Here are some possible to-do’s that may be worthy of consideration.

Pin the donkey’s ears back on spending. The words “spending”, “excessive” cannot be used often enough on the political stump. You cannot convincingly assert this position by co-operating with the present regime. The Republican Party desperately needs a voice crying in the wilderness – a Barry Goldwater like figure. And it is clear, for reasons of strategy, real politic and personality, that this voice cannot be the governor’s. Weicker, a Republican who drifted over the course of his career into the bog of independence, co-operated and was co-opted; Rowland co-operated and was co-opted. That is why state spending has more than doubled within the space of two governors. Rell must not co-operate – or she will be co-opted.

Assemble a program that connects with voters. Parties are organized around either ideas or persons.
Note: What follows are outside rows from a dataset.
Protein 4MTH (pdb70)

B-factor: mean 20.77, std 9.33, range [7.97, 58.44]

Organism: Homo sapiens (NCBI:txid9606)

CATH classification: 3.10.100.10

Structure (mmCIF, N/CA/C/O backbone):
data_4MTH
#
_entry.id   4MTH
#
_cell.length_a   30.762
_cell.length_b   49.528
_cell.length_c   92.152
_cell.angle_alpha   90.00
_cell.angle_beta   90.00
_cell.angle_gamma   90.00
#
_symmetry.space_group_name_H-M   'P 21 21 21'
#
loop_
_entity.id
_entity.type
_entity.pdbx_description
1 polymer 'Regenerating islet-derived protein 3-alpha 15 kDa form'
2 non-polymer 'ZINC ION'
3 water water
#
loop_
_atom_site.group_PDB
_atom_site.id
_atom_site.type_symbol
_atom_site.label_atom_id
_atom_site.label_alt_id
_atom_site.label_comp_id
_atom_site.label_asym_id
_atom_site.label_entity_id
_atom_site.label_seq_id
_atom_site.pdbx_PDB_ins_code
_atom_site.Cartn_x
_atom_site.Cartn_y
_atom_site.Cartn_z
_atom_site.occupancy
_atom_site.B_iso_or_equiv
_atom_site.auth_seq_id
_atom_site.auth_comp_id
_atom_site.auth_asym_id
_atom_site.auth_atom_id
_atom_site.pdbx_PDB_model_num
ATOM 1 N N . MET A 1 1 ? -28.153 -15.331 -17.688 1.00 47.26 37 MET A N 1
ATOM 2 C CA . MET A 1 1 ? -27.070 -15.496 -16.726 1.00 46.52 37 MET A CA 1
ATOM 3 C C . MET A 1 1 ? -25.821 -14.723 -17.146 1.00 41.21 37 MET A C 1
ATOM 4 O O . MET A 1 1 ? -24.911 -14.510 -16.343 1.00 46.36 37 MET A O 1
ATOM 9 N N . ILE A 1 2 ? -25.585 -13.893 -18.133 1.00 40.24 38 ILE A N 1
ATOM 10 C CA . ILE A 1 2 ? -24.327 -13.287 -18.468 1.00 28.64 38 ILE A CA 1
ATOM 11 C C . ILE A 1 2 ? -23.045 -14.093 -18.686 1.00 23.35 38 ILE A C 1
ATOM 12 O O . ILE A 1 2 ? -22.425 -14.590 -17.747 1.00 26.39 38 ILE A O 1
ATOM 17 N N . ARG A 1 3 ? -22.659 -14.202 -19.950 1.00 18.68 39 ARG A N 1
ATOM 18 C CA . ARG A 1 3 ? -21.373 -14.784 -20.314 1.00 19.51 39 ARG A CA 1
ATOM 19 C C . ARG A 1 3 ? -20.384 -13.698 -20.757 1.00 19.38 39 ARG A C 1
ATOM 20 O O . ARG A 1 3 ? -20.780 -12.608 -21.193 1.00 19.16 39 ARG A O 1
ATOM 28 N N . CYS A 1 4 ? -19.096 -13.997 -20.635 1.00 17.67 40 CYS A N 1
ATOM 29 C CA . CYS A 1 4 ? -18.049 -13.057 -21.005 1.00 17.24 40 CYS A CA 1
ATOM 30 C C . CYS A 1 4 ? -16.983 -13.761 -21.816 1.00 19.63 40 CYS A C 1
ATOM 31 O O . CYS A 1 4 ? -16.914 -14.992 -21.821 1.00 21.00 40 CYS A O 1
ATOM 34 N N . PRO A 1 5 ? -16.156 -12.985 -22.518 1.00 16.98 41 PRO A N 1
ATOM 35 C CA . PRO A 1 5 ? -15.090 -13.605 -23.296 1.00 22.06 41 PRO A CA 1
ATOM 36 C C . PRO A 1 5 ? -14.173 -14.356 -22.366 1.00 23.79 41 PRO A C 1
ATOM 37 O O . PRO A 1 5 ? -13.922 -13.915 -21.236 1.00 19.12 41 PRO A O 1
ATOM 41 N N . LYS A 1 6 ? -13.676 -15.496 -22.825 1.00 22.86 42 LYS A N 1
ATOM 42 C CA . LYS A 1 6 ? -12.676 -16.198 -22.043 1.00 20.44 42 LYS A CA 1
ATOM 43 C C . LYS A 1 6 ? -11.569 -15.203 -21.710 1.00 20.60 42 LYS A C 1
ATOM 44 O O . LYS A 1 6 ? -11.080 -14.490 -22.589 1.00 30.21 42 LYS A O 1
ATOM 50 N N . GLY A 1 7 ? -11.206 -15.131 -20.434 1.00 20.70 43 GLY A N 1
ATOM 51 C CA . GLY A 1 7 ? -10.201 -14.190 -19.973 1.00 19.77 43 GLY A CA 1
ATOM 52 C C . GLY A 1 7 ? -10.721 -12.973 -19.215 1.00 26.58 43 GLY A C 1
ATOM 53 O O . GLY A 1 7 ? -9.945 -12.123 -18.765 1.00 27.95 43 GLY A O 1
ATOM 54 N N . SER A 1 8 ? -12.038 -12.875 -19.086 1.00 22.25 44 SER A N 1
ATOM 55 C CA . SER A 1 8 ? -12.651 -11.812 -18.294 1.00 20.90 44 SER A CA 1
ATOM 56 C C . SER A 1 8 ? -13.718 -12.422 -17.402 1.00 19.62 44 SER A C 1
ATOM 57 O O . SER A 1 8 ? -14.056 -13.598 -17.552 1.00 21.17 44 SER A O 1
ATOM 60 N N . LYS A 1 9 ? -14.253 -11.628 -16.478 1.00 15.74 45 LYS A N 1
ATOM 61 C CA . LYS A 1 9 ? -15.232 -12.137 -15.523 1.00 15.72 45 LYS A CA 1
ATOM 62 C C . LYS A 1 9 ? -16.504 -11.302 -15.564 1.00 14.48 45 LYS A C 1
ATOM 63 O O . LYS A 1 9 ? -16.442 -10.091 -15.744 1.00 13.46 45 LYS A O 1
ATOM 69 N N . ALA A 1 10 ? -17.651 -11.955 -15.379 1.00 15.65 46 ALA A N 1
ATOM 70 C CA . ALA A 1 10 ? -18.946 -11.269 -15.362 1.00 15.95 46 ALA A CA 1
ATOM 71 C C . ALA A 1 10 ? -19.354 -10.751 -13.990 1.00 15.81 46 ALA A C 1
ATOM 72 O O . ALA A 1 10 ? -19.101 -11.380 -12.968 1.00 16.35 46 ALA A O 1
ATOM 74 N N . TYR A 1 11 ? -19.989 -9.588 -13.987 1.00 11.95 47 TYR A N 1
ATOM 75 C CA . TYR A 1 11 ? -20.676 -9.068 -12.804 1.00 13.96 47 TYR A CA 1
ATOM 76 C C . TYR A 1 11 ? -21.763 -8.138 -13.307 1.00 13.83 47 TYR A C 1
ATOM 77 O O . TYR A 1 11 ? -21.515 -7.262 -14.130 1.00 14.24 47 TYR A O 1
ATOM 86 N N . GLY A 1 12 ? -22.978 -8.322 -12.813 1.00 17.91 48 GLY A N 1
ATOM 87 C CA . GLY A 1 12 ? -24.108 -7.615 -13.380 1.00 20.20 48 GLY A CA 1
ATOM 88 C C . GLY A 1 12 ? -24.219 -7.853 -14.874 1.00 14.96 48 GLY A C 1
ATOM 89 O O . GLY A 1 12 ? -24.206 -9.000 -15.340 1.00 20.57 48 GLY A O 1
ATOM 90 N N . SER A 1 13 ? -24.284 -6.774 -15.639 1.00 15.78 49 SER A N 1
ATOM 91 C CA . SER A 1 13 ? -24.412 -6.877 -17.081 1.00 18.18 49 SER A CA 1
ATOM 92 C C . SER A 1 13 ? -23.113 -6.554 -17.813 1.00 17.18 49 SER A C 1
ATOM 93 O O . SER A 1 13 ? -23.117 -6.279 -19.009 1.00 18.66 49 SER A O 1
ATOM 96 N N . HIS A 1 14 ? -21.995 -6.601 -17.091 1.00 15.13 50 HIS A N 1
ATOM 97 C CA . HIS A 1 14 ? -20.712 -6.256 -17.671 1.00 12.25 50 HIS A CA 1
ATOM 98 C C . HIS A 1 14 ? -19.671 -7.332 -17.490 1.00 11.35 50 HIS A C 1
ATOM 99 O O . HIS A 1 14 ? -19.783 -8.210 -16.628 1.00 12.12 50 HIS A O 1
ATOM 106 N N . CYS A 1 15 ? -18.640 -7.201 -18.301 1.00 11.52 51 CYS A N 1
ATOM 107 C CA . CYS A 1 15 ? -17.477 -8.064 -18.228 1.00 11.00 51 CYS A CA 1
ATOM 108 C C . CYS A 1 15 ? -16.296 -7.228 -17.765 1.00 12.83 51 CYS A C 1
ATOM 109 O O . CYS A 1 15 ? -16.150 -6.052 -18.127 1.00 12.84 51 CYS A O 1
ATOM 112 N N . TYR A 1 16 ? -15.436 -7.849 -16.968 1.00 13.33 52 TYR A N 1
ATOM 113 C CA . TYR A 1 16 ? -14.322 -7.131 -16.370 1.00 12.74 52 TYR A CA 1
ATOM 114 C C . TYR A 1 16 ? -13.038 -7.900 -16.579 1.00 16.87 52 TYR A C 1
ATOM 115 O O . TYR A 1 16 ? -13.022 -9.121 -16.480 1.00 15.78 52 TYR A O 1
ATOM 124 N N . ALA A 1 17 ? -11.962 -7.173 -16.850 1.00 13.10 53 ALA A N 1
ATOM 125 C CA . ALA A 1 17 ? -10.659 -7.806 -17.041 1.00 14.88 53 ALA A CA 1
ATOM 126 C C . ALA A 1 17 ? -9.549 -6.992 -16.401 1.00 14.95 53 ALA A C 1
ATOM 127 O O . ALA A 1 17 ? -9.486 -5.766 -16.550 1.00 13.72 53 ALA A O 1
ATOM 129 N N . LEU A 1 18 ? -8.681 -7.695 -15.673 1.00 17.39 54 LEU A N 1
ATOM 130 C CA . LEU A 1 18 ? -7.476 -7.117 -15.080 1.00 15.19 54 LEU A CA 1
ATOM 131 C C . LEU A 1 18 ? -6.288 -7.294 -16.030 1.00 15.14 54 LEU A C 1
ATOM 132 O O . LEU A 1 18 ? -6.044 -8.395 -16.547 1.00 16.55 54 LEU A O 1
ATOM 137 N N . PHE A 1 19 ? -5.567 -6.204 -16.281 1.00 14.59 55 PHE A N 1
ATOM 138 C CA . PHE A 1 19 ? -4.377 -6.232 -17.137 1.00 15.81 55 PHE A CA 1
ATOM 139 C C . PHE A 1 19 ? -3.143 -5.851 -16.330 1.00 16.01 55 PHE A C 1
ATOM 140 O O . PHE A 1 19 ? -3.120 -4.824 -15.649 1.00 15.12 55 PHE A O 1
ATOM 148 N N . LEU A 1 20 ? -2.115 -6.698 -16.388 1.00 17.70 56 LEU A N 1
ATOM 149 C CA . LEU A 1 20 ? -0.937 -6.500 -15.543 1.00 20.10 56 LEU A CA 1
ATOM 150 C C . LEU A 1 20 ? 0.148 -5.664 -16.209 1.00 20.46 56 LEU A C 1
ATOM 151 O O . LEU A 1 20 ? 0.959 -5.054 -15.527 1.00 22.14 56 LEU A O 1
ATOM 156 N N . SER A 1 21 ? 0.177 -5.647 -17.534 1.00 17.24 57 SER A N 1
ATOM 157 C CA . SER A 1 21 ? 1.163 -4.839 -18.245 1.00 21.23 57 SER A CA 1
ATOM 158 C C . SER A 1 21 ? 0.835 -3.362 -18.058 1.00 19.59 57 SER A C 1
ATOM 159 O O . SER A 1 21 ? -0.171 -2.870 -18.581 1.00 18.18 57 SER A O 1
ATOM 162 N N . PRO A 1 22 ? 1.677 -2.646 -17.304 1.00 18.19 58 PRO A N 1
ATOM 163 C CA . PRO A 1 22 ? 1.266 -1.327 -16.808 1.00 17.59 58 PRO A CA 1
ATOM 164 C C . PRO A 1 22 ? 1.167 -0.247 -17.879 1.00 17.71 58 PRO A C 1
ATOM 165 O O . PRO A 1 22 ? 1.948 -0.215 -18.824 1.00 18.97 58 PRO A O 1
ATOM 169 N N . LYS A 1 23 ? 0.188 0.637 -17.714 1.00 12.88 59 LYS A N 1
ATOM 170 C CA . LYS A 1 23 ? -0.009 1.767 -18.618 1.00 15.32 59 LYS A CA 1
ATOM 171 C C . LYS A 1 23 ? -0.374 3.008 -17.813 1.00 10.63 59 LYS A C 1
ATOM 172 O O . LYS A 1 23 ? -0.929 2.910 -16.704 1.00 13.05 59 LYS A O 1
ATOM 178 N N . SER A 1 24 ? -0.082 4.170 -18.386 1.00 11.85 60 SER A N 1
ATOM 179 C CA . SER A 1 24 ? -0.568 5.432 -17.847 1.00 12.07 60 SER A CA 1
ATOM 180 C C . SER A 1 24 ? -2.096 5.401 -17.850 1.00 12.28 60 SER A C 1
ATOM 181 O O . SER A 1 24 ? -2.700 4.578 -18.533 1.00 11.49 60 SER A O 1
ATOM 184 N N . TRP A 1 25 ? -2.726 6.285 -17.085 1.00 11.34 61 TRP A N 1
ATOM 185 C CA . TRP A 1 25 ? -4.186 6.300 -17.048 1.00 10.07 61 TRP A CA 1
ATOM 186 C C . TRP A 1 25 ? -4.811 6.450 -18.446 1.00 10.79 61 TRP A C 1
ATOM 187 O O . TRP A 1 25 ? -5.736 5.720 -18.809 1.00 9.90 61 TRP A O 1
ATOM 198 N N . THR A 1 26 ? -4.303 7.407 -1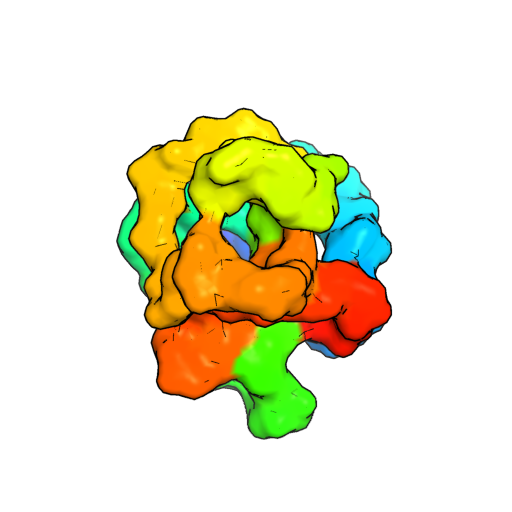9.212 1.00 11.13 62 THR A N 1
ATOM 199 C CA . THR A 1 26 ? -4.812 7.661 -20.549 1.00 11.52 62 THR A CA 1
ATOM 200 C C . THR A 1 26 ? -4.634 6.458 -21.445 1.00 11.24 62 THR A C 1
ATOM 201 O O . THR A 1 26 ? -5.559 6.068 -22.157 1.00 11.72 62 THR A O 1
ATOM 205 N N . ASP A 1 27 ? -3.444 5.858 -21.397 1.00 11.84 63 ASP A N 1
ATOM 206 C CA . ASP A 1 27 ? -3.179 4.733 -22.286 1.00 12.33 63 ASP A CA 1
ATOM 207 C C . ASP A 1 27 ? -3.992 3.509 -21.874 1.00 11.06 63 ASP A C 1
ATOM 208 O O . ASP A 1 27 ? -4.435 2.737 -22.730 1.00 14.34 63 ASP A O 1
ATOM 213 N N . ALA A 1 28 ? -4.184 3.330 -20.567 1.00 10.70 64 ALA A N 1
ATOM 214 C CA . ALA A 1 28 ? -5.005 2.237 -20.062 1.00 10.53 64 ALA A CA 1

Lincoln is regarded as the father of the modern Republican Party. His genius lay in definition. He summoned up from the depths specters haunting the political landscape of his day, put bones into them and clothed them in flesh; then he made then dance across the political stage. At first, Lincoln appeared to compromise: Slavery where it exists, but no slavery in the new territories. But later he trotted out the ideals, ever-present in his thinking, emancipated the slaves and preserved the union. Put out more flags! Unfurl the ideals; stick to them; defend them the way you would defend your hearth and home from assault.

Connect all the dots. There is a direct connection between spending and the flight of jobs from Connecticut. You must make that connection plain and vivid. There is a connection between corruption and stagnant, co-opted governments. No one wants to stand idly by while this government “of the people, by the people and for the people” is kidnapped by narrow sectarian political interest groups. Certainly we do not want to deliver it, bound and gagged, to such as George Soros.
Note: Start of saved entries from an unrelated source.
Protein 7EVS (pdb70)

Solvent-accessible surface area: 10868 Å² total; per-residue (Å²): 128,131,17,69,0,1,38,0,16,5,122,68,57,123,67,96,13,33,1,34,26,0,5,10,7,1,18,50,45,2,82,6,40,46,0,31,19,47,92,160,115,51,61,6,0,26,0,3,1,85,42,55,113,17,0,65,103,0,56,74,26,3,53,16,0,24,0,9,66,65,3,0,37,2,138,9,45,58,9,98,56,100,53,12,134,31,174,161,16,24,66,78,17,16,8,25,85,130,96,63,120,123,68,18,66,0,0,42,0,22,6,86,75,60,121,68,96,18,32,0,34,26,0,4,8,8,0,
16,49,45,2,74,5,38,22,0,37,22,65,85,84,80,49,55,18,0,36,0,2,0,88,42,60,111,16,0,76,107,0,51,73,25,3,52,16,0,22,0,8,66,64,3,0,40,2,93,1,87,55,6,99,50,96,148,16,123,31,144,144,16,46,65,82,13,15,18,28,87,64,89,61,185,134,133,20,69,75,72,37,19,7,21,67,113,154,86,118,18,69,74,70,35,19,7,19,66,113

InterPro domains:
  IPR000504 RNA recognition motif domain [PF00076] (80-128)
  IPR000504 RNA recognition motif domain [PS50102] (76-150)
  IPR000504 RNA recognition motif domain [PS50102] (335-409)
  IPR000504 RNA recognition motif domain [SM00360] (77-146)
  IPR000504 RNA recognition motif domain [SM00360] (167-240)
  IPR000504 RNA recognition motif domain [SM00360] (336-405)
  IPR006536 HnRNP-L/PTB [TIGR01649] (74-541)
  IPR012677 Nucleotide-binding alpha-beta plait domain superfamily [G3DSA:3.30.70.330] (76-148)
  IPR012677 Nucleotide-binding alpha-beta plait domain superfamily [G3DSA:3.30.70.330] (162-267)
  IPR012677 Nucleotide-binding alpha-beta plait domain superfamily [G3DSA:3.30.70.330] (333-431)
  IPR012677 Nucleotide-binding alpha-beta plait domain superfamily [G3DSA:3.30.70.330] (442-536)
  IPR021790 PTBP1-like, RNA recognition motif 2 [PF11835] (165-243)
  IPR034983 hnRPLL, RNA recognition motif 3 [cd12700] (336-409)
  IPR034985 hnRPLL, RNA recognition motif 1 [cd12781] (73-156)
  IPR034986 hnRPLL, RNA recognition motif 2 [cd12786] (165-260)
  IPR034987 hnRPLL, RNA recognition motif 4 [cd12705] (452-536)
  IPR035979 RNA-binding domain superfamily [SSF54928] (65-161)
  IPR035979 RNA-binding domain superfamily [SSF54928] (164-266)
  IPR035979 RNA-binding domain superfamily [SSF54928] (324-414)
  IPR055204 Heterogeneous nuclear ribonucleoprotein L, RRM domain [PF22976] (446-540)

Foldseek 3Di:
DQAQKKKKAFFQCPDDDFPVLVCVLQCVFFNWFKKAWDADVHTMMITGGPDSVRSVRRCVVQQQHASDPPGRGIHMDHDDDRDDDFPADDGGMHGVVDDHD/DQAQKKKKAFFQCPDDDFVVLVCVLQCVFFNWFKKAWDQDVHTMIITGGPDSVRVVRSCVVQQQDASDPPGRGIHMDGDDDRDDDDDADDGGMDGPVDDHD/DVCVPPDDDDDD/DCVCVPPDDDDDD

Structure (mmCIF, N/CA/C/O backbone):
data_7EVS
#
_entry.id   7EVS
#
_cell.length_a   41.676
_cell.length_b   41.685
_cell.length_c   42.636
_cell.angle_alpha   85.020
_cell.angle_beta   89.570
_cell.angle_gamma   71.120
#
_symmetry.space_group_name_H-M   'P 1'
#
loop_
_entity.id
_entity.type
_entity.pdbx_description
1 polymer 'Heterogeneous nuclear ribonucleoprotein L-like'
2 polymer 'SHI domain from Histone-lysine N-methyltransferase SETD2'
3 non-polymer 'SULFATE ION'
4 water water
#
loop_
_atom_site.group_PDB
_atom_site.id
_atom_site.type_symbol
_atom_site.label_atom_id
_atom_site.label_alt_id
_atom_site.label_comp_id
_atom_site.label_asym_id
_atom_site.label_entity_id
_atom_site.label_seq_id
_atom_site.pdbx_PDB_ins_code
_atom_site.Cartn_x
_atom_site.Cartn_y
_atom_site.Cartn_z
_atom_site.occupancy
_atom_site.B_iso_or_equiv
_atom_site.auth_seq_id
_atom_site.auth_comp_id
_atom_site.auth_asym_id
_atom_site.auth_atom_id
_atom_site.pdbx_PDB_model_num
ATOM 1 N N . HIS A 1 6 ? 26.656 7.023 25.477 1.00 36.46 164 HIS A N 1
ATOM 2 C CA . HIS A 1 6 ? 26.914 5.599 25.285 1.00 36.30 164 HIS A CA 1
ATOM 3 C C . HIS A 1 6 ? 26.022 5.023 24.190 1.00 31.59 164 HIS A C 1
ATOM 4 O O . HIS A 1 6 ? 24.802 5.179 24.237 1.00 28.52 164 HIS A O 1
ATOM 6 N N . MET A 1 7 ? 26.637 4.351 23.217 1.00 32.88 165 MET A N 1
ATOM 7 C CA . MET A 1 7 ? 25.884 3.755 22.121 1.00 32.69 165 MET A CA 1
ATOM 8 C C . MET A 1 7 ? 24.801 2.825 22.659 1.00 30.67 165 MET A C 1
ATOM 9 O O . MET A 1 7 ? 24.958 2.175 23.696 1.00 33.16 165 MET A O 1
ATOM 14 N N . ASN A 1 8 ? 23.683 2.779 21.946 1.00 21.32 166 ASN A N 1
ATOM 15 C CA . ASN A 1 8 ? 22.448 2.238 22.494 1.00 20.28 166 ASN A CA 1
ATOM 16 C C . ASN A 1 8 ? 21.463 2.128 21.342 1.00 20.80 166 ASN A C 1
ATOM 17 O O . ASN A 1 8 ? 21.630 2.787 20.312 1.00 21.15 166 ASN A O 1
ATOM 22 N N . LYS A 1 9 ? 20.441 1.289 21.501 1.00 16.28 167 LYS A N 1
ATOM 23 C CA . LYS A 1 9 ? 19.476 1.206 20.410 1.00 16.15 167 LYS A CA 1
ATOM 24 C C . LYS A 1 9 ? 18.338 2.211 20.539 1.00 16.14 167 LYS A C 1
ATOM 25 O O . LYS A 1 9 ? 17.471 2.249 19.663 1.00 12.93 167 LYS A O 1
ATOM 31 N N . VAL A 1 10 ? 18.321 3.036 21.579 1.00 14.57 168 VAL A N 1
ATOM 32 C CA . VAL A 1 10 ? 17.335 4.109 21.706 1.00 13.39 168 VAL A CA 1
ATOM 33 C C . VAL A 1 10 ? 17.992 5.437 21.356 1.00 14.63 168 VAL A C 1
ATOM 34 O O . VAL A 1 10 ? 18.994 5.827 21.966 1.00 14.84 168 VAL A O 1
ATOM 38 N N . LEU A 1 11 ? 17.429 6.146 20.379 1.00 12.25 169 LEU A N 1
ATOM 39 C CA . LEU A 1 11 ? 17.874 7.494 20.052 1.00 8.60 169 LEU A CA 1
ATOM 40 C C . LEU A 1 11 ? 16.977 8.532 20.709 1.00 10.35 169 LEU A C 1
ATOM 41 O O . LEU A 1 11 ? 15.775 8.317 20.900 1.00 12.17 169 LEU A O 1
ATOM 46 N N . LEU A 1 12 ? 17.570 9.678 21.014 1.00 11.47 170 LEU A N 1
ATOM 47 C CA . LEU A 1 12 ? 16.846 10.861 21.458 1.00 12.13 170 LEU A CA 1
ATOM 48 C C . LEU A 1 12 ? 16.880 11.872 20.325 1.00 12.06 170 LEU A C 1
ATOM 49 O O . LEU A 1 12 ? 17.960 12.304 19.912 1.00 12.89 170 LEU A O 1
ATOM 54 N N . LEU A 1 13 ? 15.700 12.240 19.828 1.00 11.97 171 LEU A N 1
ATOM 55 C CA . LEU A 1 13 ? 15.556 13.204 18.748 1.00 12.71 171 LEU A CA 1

If Republicans can focus with laser like precision on these or some other few points that arouse interest, they may revitalize a party that too often has given up before the struggle has begun. You can do this – you watchmen in the towers, you custodians of the ideals. It will not be enough to plaster your walls with pictures of Jodi Rell. Something else will be required of you -- something more risky and strenuous. If you persevere energetically, the thing can be done. I should like to offer one last suggestion in closing: Involve your children in your politics. Windsor, Windsor Locks -- and the state too -- remain partly conquered but not unconquerable territory.